START Data listing

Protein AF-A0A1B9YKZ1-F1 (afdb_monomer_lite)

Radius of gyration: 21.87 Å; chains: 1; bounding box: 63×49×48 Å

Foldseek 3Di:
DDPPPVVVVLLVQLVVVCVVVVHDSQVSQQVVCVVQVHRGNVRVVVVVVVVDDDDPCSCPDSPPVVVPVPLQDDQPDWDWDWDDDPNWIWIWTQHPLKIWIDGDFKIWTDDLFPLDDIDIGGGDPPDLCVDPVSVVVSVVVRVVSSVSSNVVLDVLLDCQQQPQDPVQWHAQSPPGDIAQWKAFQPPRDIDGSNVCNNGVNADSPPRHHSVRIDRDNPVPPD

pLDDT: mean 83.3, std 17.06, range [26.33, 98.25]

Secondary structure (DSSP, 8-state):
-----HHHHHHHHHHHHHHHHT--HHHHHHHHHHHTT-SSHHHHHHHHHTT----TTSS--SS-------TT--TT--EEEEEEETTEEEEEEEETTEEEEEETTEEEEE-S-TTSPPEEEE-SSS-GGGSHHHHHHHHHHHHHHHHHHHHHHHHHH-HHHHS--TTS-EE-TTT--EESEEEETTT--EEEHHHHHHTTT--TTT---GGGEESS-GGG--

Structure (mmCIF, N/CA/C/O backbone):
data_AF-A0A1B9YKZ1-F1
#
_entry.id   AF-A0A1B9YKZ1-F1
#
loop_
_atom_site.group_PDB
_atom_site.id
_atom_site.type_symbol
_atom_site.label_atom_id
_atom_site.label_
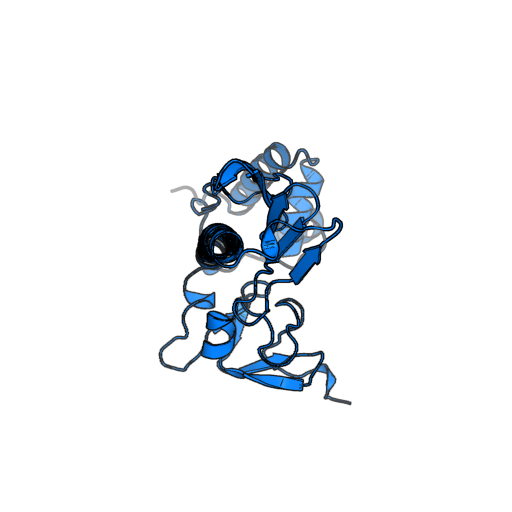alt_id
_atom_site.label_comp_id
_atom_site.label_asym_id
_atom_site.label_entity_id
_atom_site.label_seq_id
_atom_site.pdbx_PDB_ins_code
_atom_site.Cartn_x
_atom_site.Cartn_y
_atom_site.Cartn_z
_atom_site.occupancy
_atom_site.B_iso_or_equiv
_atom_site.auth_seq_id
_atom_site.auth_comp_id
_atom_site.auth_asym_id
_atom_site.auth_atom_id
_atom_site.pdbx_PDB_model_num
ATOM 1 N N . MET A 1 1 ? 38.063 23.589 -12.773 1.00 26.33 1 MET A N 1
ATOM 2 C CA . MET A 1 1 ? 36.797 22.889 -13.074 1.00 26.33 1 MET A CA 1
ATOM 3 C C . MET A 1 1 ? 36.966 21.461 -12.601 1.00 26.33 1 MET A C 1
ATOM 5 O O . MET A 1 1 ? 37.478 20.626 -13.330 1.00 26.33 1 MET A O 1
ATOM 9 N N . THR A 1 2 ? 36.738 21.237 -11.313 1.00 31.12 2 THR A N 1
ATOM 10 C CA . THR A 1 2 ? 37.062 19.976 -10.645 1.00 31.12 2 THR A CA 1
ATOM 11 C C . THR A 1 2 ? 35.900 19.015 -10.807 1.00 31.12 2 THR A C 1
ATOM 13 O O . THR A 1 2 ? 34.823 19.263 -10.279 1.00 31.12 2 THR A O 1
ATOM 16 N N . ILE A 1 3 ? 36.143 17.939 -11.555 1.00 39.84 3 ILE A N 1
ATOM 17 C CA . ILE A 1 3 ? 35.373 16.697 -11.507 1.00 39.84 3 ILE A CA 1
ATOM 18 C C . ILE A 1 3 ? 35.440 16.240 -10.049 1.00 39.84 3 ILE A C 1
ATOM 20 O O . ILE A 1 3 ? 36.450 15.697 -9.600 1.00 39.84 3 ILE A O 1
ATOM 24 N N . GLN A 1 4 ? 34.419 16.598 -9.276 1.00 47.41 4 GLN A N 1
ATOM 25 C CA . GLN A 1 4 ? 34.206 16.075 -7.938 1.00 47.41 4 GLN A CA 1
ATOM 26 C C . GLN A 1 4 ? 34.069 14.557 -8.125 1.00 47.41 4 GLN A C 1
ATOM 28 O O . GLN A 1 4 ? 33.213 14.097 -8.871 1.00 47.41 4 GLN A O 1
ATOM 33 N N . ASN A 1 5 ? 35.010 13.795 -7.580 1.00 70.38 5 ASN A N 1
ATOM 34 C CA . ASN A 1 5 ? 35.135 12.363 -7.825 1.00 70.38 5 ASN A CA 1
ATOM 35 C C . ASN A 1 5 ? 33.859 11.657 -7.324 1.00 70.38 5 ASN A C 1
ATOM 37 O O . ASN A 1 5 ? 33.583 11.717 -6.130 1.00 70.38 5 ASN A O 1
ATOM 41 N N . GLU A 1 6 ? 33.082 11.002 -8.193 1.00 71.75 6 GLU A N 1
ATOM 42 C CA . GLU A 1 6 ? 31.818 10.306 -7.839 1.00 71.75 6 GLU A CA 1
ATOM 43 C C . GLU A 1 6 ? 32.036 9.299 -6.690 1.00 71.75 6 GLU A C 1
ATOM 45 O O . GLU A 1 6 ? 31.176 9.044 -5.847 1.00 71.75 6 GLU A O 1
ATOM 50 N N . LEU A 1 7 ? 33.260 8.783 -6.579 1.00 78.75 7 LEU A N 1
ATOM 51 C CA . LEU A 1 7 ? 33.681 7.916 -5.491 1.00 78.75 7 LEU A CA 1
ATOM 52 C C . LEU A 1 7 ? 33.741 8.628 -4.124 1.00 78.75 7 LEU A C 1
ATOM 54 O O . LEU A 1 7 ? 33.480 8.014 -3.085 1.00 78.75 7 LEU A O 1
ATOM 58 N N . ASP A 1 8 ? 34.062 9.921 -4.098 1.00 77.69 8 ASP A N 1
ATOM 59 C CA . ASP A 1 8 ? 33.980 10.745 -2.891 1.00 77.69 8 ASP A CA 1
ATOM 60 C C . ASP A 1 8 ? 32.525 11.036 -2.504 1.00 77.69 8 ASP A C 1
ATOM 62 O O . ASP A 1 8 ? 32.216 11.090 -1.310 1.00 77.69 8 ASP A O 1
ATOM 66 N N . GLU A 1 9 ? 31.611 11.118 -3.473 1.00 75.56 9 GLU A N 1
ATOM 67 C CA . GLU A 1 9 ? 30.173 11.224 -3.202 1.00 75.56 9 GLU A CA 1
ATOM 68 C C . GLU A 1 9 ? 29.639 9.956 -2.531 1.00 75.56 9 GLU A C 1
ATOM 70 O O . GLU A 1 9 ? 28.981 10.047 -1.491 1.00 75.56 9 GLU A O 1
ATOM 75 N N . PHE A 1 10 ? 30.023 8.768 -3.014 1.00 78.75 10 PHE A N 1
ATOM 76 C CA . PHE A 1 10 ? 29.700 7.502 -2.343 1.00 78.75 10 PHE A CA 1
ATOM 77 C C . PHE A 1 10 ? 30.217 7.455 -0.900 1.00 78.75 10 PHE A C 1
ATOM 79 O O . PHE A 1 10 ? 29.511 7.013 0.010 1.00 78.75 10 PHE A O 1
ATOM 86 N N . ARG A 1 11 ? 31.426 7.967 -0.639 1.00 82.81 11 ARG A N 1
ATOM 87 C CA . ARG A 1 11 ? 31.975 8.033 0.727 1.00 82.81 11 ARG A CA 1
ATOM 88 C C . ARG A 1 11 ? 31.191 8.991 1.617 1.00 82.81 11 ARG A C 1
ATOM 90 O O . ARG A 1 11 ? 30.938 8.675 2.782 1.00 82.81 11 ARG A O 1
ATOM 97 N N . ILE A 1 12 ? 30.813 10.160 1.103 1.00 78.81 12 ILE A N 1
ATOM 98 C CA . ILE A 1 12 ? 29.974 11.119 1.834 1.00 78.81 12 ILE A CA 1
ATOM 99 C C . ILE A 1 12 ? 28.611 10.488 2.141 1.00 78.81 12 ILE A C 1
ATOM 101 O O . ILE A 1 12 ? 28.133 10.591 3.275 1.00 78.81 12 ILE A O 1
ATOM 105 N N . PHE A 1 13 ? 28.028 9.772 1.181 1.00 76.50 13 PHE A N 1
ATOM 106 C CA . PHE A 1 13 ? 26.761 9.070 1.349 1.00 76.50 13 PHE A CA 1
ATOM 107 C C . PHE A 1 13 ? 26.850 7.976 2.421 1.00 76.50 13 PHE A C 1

END Data listing
START Data listing

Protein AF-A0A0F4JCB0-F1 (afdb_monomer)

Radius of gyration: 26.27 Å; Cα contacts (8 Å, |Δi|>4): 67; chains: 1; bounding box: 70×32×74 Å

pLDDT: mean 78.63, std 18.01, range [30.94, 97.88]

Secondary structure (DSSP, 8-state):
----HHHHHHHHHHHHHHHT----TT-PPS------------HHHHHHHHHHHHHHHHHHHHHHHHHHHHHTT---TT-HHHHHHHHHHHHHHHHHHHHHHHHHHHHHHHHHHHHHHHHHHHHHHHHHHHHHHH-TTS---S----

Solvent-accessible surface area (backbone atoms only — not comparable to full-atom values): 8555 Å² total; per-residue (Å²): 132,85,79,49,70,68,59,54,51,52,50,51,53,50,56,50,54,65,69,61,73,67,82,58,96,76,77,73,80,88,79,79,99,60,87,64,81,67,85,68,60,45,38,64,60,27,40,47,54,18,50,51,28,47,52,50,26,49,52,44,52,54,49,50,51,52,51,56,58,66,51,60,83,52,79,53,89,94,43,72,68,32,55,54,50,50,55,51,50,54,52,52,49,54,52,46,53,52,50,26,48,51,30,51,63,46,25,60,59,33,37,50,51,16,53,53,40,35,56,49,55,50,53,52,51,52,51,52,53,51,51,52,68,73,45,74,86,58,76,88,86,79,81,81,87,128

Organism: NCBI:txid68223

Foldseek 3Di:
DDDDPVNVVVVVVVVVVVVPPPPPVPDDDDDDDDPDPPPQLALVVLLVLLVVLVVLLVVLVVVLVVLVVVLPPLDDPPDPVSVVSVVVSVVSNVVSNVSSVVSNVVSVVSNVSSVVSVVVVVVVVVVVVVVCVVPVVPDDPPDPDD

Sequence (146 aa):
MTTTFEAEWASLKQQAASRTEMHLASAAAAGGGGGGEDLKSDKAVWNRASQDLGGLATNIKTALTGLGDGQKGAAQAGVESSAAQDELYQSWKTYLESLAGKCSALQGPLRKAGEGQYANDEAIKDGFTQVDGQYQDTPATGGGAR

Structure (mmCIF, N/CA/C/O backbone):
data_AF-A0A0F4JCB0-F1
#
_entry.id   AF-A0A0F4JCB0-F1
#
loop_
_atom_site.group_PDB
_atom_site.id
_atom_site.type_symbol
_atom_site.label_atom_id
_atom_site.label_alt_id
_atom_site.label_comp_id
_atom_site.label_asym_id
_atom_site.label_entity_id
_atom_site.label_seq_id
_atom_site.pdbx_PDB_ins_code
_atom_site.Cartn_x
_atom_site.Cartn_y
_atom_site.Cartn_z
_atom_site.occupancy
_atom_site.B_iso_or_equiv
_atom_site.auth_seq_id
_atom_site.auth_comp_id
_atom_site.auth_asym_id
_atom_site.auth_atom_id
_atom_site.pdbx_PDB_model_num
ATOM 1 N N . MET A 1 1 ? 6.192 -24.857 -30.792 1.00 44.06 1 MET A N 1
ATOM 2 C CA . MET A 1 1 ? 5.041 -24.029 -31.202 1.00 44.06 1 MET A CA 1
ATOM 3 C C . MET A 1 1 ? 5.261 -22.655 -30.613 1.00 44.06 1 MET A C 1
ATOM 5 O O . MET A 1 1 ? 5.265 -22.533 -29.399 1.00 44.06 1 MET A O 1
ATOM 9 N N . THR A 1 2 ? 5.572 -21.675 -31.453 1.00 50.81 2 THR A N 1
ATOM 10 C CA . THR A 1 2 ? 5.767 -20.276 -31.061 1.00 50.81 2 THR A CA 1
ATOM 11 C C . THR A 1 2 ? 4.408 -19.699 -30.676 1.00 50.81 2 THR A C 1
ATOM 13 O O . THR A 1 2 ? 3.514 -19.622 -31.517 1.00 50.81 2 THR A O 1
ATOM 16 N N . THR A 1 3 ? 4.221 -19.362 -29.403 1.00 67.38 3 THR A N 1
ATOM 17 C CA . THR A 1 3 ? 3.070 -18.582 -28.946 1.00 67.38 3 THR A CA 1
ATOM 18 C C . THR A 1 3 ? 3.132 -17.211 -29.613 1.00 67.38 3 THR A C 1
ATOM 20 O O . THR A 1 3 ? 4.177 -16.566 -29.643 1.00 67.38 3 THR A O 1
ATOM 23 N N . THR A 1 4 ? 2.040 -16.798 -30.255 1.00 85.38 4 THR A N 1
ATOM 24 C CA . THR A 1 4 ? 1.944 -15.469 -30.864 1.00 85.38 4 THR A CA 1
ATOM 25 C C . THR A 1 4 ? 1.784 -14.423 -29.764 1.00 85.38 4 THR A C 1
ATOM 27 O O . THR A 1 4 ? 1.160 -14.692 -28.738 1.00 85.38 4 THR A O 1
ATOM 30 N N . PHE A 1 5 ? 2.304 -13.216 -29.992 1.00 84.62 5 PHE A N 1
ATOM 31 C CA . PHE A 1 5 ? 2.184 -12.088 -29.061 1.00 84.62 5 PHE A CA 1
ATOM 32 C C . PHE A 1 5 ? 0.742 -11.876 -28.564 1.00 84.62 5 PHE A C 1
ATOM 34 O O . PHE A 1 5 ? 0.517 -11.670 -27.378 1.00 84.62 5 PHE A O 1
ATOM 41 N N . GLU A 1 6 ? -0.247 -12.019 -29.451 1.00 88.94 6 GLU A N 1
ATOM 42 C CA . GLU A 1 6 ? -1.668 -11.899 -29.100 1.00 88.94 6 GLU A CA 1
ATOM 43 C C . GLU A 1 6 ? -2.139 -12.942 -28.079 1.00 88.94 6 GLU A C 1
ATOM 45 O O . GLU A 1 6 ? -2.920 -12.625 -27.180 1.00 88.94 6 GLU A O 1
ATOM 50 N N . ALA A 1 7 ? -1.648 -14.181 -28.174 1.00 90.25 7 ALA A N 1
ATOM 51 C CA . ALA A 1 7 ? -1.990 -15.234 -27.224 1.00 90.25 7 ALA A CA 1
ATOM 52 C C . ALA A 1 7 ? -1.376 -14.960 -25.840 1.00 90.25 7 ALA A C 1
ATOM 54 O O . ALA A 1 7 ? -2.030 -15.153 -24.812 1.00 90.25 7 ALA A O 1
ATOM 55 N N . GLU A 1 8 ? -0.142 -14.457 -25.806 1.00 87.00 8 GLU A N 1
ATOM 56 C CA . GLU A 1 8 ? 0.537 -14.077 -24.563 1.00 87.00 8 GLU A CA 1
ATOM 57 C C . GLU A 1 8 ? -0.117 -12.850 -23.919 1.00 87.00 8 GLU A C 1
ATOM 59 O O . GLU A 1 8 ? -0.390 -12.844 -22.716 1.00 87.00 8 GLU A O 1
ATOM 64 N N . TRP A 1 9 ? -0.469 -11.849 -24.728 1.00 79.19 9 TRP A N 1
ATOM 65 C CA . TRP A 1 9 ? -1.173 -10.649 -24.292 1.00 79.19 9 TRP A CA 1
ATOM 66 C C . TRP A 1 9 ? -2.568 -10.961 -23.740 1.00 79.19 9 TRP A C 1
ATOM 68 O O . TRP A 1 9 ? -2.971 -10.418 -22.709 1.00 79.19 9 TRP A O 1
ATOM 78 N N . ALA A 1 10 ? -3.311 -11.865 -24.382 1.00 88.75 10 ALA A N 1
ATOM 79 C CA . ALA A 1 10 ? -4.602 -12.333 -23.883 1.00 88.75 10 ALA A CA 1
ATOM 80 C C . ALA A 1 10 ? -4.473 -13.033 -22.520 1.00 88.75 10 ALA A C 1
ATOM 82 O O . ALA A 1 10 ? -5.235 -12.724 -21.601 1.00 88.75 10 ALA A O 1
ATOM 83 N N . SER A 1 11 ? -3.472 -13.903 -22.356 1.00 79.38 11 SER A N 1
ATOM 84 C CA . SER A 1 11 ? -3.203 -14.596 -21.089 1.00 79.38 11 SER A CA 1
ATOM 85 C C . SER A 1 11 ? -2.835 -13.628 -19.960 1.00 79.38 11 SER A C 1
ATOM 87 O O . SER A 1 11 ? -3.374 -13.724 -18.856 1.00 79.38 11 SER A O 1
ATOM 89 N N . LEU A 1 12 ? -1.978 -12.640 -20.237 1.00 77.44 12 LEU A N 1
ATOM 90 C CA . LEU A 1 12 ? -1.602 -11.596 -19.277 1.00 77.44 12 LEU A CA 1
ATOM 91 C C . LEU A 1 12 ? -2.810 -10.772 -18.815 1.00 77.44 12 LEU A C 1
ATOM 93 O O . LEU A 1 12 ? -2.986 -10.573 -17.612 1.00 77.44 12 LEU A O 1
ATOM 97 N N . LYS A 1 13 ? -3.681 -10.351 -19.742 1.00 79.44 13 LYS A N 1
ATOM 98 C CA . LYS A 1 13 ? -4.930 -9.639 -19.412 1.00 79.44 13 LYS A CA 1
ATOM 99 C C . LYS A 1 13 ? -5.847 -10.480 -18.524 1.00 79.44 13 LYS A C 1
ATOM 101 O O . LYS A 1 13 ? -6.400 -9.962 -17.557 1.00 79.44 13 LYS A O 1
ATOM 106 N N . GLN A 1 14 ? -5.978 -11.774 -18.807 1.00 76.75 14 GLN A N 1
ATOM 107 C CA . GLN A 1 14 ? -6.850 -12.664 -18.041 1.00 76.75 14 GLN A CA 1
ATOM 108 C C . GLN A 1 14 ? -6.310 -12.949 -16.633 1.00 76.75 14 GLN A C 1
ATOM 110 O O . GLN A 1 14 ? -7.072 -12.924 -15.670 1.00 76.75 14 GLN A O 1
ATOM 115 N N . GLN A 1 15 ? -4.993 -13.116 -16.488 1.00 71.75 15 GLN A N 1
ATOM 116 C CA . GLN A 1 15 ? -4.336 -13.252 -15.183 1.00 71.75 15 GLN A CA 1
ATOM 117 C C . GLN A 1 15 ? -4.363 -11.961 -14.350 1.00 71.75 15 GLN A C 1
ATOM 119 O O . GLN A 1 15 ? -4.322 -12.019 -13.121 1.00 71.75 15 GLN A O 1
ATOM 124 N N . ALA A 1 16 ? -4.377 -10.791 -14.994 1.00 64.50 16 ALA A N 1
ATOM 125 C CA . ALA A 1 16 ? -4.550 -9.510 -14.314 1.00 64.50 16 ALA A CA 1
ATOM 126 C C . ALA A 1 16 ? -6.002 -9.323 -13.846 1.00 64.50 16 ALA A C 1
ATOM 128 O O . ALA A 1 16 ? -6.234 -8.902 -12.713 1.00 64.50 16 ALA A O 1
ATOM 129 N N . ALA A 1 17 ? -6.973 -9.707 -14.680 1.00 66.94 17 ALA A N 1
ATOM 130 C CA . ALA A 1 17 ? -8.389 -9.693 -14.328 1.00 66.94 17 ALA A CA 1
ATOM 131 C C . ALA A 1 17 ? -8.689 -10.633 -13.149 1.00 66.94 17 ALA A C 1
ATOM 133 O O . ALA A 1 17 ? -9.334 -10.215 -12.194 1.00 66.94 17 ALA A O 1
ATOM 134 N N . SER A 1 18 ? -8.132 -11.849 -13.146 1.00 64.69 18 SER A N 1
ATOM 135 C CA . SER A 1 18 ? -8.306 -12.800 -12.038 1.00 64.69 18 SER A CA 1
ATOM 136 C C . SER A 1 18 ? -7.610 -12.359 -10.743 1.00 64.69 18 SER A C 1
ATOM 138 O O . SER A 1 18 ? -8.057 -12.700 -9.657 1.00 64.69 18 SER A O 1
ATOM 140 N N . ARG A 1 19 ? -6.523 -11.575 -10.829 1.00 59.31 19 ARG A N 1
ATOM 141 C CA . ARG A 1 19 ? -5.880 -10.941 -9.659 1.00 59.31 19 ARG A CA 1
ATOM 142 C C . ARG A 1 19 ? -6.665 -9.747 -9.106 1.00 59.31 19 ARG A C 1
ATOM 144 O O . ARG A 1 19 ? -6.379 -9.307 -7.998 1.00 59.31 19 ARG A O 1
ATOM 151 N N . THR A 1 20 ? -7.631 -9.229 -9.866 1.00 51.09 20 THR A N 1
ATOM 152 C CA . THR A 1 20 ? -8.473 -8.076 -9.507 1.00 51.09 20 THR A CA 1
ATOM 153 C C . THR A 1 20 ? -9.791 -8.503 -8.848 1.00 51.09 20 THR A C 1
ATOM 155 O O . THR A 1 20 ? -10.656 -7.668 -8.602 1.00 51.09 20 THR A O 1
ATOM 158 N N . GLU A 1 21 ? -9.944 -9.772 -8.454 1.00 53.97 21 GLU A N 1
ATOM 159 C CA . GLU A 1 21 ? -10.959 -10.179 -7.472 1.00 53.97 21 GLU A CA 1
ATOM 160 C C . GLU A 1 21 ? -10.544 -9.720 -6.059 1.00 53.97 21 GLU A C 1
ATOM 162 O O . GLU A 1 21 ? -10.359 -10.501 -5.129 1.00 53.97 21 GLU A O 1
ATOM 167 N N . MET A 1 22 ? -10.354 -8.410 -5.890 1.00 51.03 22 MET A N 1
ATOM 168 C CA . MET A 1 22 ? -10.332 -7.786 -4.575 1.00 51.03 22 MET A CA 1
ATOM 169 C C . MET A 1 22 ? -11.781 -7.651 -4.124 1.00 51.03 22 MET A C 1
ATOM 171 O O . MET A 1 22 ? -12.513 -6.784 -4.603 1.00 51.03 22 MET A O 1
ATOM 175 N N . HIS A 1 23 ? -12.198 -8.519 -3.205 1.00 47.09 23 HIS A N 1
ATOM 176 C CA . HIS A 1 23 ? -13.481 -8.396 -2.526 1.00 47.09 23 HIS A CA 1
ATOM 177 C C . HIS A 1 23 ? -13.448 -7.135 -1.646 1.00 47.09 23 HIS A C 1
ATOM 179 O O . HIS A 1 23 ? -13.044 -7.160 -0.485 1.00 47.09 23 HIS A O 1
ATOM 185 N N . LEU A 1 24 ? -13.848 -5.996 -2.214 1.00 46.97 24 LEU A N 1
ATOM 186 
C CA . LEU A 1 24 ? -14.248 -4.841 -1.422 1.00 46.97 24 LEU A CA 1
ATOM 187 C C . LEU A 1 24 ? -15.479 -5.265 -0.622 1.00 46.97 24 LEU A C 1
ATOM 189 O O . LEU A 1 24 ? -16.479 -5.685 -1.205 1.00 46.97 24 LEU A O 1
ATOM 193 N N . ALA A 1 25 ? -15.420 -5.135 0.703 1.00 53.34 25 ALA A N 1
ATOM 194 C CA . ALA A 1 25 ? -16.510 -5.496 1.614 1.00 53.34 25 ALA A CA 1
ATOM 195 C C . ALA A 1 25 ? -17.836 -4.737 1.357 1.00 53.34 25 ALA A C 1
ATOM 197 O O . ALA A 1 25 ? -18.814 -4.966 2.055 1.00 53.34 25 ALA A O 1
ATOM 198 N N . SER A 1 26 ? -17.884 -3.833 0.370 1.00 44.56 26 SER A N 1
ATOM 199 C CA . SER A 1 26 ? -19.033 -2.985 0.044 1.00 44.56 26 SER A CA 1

END Data listing

■ About this exercise:
Set down exactly the lines of the data above, beginning with the line that has "ATOM 195 C C" and ending with the line that has "ATOM 199 C CA", and no others.

■ Solution for this exercise:
ATOM 195 C C . ALA A 1 25 ? -17.836 -4.737 1.357 1.00 53.34 25 ALA A C 1
ATOM 197 O O . ALA A 1 25 ? -18.814 -4.966 2.055 1.00 53.34 25 ALA A O 1
ATOM 198 N N . SER A 1 26 ? -17.884 -3.833 0.370 1.00 44.56 26 SER A N 1
ATOM 199 C CA . SER A 1 26 ? -19.033 -2.985 0.044 1.00 44.56 26 SER A CA 1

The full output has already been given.